↓

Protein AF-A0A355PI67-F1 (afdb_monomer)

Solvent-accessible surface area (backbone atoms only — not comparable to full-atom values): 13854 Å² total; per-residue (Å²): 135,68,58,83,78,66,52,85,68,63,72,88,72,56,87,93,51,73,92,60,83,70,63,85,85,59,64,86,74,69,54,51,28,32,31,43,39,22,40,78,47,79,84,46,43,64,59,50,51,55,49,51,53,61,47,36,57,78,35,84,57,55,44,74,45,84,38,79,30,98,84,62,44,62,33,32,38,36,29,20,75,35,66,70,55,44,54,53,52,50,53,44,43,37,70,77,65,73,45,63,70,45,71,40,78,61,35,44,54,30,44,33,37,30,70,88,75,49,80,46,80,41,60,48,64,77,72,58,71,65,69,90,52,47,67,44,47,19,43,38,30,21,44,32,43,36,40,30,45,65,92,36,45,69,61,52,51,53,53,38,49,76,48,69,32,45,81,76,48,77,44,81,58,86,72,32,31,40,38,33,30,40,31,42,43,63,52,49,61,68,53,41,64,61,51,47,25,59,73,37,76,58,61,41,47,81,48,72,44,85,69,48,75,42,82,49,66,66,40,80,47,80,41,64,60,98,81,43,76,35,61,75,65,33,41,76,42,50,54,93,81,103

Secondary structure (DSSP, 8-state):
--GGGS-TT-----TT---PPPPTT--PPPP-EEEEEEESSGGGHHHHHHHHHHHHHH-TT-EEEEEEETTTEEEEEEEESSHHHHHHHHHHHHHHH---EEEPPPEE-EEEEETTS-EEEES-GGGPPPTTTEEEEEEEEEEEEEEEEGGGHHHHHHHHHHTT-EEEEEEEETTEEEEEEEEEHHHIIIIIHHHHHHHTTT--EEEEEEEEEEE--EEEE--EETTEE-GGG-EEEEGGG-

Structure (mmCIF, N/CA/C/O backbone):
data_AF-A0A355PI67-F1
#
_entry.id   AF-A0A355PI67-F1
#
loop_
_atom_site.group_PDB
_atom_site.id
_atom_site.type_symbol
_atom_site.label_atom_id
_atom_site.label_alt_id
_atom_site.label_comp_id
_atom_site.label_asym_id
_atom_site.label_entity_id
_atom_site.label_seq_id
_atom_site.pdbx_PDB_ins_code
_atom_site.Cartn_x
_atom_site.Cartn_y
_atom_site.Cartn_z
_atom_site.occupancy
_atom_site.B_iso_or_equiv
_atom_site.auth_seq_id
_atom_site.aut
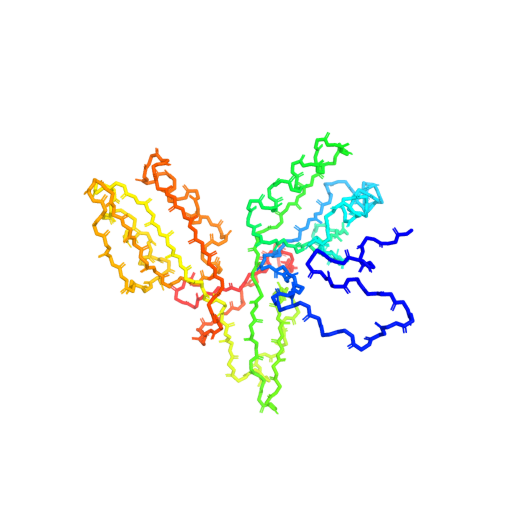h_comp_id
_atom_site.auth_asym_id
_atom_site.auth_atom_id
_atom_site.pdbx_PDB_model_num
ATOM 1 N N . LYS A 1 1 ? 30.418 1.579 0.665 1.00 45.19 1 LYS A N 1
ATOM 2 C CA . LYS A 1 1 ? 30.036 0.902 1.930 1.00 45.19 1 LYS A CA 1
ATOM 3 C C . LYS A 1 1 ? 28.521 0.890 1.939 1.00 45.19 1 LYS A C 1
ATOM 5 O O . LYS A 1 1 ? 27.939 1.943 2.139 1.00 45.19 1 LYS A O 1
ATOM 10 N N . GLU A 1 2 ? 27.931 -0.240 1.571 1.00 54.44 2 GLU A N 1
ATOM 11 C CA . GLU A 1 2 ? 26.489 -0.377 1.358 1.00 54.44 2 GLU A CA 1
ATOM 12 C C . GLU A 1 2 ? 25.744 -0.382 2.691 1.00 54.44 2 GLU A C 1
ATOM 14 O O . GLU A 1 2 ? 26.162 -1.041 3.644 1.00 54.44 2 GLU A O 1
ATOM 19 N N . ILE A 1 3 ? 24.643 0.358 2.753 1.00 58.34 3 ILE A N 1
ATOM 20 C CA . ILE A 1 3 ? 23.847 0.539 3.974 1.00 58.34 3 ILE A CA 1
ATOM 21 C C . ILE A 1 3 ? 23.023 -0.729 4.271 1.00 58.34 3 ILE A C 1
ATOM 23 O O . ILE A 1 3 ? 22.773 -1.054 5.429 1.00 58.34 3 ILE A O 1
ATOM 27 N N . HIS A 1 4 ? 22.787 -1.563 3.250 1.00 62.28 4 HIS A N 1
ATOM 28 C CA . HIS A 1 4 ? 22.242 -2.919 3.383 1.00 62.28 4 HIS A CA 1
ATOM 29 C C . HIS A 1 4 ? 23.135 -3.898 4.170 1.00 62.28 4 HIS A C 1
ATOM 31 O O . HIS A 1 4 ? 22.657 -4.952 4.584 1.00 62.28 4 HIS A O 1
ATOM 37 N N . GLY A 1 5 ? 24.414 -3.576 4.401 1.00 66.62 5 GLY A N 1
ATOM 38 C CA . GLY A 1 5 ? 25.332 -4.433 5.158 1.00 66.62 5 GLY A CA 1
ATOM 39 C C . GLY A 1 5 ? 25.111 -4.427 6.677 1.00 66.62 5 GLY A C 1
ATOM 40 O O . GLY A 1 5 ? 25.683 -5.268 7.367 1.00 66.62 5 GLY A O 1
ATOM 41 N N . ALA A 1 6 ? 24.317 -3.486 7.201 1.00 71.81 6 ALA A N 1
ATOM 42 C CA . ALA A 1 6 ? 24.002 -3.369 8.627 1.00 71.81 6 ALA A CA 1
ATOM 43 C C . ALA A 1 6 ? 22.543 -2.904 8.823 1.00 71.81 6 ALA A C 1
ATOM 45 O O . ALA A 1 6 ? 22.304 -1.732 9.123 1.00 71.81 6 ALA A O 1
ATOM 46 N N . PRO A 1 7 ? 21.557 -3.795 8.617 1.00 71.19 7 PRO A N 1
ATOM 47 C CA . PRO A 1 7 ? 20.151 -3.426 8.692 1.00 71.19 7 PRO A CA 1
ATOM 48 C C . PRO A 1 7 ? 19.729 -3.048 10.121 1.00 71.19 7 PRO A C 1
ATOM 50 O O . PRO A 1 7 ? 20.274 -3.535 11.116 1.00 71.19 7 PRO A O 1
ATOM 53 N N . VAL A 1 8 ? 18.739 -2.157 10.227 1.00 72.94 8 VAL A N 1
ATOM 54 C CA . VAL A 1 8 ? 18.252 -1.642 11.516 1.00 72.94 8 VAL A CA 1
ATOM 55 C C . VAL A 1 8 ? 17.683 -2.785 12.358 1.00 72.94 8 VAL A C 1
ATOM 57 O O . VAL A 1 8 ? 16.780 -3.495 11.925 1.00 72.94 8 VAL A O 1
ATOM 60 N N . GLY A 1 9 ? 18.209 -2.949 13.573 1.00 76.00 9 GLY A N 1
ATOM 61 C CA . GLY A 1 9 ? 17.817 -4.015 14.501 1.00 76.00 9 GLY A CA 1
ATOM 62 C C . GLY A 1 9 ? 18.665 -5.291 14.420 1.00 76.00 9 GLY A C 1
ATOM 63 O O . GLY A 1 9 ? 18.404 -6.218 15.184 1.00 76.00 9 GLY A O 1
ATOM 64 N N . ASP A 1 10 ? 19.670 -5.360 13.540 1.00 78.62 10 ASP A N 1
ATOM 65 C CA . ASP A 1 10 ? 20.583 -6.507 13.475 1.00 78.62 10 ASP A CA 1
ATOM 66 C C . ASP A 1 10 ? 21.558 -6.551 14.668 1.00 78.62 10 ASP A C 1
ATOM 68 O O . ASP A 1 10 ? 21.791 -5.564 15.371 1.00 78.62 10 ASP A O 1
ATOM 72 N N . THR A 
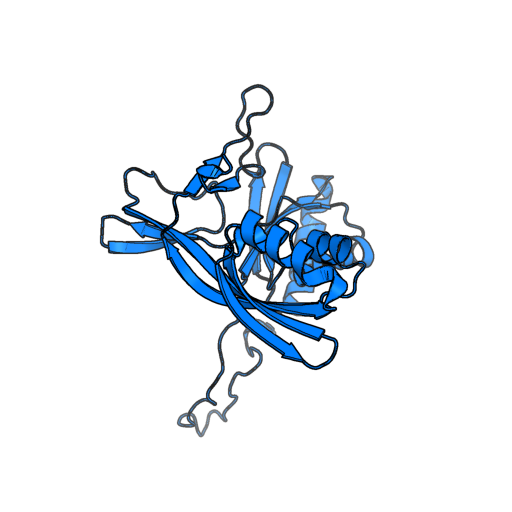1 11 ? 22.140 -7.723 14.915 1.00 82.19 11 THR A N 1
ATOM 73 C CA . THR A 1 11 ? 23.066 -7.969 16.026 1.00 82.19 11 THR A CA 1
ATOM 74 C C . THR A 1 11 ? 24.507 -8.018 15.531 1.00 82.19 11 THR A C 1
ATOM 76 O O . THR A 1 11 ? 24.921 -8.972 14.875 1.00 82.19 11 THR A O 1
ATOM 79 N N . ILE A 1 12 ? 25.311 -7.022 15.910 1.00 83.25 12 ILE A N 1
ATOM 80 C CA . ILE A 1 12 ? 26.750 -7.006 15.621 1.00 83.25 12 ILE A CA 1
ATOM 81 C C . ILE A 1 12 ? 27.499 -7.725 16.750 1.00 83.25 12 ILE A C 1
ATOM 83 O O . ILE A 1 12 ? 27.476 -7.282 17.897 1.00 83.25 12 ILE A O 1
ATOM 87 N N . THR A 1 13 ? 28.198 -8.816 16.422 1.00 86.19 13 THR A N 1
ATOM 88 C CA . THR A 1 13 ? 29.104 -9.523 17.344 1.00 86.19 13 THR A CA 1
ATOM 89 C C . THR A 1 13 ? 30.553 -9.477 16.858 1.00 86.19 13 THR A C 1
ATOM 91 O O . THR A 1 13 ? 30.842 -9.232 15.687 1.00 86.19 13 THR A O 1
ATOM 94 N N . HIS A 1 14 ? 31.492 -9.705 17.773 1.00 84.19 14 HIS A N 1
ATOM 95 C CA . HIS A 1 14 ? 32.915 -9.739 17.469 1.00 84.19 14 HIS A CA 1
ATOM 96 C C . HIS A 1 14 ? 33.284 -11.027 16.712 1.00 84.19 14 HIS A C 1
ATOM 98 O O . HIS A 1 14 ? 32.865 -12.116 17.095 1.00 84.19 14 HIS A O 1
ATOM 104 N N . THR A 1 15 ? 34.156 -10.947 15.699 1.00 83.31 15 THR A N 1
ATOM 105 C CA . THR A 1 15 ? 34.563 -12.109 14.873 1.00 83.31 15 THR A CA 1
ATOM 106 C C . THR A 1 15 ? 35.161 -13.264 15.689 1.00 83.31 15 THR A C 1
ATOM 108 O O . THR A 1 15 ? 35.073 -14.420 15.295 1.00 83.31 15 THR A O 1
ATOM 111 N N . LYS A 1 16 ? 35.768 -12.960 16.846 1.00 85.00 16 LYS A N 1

↑
↓

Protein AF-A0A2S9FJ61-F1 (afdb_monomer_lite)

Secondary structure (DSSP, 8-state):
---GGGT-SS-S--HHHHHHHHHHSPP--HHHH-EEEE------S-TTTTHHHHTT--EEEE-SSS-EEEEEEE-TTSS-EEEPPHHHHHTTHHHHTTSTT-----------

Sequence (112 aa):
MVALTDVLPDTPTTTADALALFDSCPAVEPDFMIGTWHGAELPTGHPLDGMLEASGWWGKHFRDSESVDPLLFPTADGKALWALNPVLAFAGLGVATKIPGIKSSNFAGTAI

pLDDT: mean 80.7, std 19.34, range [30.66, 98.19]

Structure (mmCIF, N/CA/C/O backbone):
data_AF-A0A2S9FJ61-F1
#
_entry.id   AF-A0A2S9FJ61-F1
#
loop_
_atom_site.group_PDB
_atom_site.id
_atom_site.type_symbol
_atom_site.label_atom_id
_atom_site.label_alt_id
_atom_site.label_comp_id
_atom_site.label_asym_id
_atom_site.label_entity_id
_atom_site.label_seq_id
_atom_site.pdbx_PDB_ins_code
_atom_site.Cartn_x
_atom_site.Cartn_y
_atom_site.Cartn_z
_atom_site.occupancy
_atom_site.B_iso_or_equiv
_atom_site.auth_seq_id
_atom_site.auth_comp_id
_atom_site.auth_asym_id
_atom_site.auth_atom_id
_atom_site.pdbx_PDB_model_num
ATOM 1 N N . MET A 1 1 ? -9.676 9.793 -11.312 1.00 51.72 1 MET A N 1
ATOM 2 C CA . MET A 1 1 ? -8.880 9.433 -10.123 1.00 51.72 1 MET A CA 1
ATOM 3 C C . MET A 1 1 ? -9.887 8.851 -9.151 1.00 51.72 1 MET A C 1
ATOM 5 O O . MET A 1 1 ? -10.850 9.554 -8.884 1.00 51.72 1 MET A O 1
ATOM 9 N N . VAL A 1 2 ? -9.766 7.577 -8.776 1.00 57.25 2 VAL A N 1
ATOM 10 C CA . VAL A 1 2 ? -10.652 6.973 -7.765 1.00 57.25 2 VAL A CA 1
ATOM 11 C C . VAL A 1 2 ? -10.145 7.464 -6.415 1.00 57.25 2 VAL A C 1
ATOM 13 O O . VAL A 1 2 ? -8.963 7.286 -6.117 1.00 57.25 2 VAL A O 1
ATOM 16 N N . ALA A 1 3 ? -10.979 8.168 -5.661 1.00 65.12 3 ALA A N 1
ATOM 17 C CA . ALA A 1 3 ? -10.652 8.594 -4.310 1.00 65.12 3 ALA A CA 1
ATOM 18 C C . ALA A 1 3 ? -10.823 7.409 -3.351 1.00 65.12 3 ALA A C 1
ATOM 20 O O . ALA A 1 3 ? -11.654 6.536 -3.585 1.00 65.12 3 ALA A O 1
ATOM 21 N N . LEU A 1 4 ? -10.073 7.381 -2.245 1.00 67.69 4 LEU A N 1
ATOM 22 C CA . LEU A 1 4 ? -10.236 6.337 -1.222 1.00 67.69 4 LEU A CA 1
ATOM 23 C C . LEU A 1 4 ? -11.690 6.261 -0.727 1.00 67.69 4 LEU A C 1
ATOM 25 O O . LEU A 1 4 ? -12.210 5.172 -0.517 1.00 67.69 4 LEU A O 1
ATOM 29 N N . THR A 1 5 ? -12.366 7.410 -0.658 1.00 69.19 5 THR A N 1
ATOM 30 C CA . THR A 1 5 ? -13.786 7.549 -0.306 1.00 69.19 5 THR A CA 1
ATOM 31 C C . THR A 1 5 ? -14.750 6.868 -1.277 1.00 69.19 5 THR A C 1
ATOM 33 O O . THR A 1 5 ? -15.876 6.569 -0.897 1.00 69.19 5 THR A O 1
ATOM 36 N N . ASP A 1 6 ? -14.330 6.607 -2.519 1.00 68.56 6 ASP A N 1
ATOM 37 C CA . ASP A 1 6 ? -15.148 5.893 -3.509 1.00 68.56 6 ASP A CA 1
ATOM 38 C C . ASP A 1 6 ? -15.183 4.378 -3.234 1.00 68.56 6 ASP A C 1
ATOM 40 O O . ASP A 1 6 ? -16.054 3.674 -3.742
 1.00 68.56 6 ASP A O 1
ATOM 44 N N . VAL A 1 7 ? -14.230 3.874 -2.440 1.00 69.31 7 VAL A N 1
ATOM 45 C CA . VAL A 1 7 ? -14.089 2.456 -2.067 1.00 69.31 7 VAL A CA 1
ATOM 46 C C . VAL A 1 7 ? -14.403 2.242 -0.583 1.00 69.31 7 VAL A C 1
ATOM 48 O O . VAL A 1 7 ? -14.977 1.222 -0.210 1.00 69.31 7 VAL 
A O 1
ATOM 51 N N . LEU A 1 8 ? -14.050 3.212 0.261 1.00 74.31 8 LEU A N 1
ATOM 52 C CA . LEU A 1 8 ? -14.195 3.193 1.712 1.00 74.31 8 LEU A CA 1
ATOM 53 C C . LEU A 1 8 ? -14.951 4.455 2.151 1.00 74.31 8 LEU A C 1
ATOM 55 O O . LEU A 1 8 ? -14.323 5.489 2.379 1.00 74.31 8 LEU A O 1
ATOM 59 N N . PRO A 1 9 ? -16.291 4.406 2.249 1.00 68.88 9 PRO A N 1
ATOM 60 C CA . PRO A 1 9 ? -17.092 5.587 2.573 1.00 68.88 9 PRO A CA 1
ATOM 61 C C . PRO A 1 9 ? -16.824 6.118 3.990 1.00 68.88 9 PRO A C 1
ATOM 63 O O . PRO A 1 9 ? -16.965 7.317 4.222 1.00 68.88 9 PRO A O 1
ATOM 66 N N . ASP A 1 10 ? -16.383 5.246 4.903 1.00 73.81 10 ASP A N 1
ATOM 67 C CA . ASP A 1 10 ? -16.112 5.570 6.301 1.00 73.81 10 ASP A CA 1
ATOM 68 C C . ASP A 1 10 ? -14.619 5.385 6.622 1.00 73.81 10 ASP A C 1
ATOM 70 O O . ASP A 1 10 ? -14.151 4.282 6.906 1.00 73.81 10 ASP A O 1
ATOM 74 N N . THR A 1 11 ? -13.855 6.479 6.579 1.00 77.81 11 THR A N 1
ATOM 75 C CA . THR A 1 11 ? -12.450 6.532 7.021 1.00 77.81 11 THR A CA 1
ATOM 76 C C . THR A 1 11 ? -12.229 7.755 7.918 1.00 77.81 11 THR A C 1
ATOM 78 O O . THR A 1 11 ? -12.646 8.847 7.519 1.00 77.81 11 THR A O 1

↑

### WHAT TO DO
Take the stretch of lines above from the one containing "ATOM 10 N N" through the one containing "ATOM 14 O O" and repeat it exactly, adding no other line.

### TASK RESPONSE
ATOM 10 N N . GLU A 1 2 ? 27.931 -0.240 1.571 1.00 54.44 2 GLU A N 1
ATOM 11 C CA . GLU A 1 2 ? 26.489 -0.377 1.358 1.00 54.44 2 GLU A CA 1
ATOM 12 C C . GLU A 1 2 ? 25.744 -0.382 2.691 1.00 54.44 2 GLU A C 1
ATOM 14 O O . GLU A 1 2 ? 26.162 -1.041 3.644 1.00 54.44 2 GLU A O 1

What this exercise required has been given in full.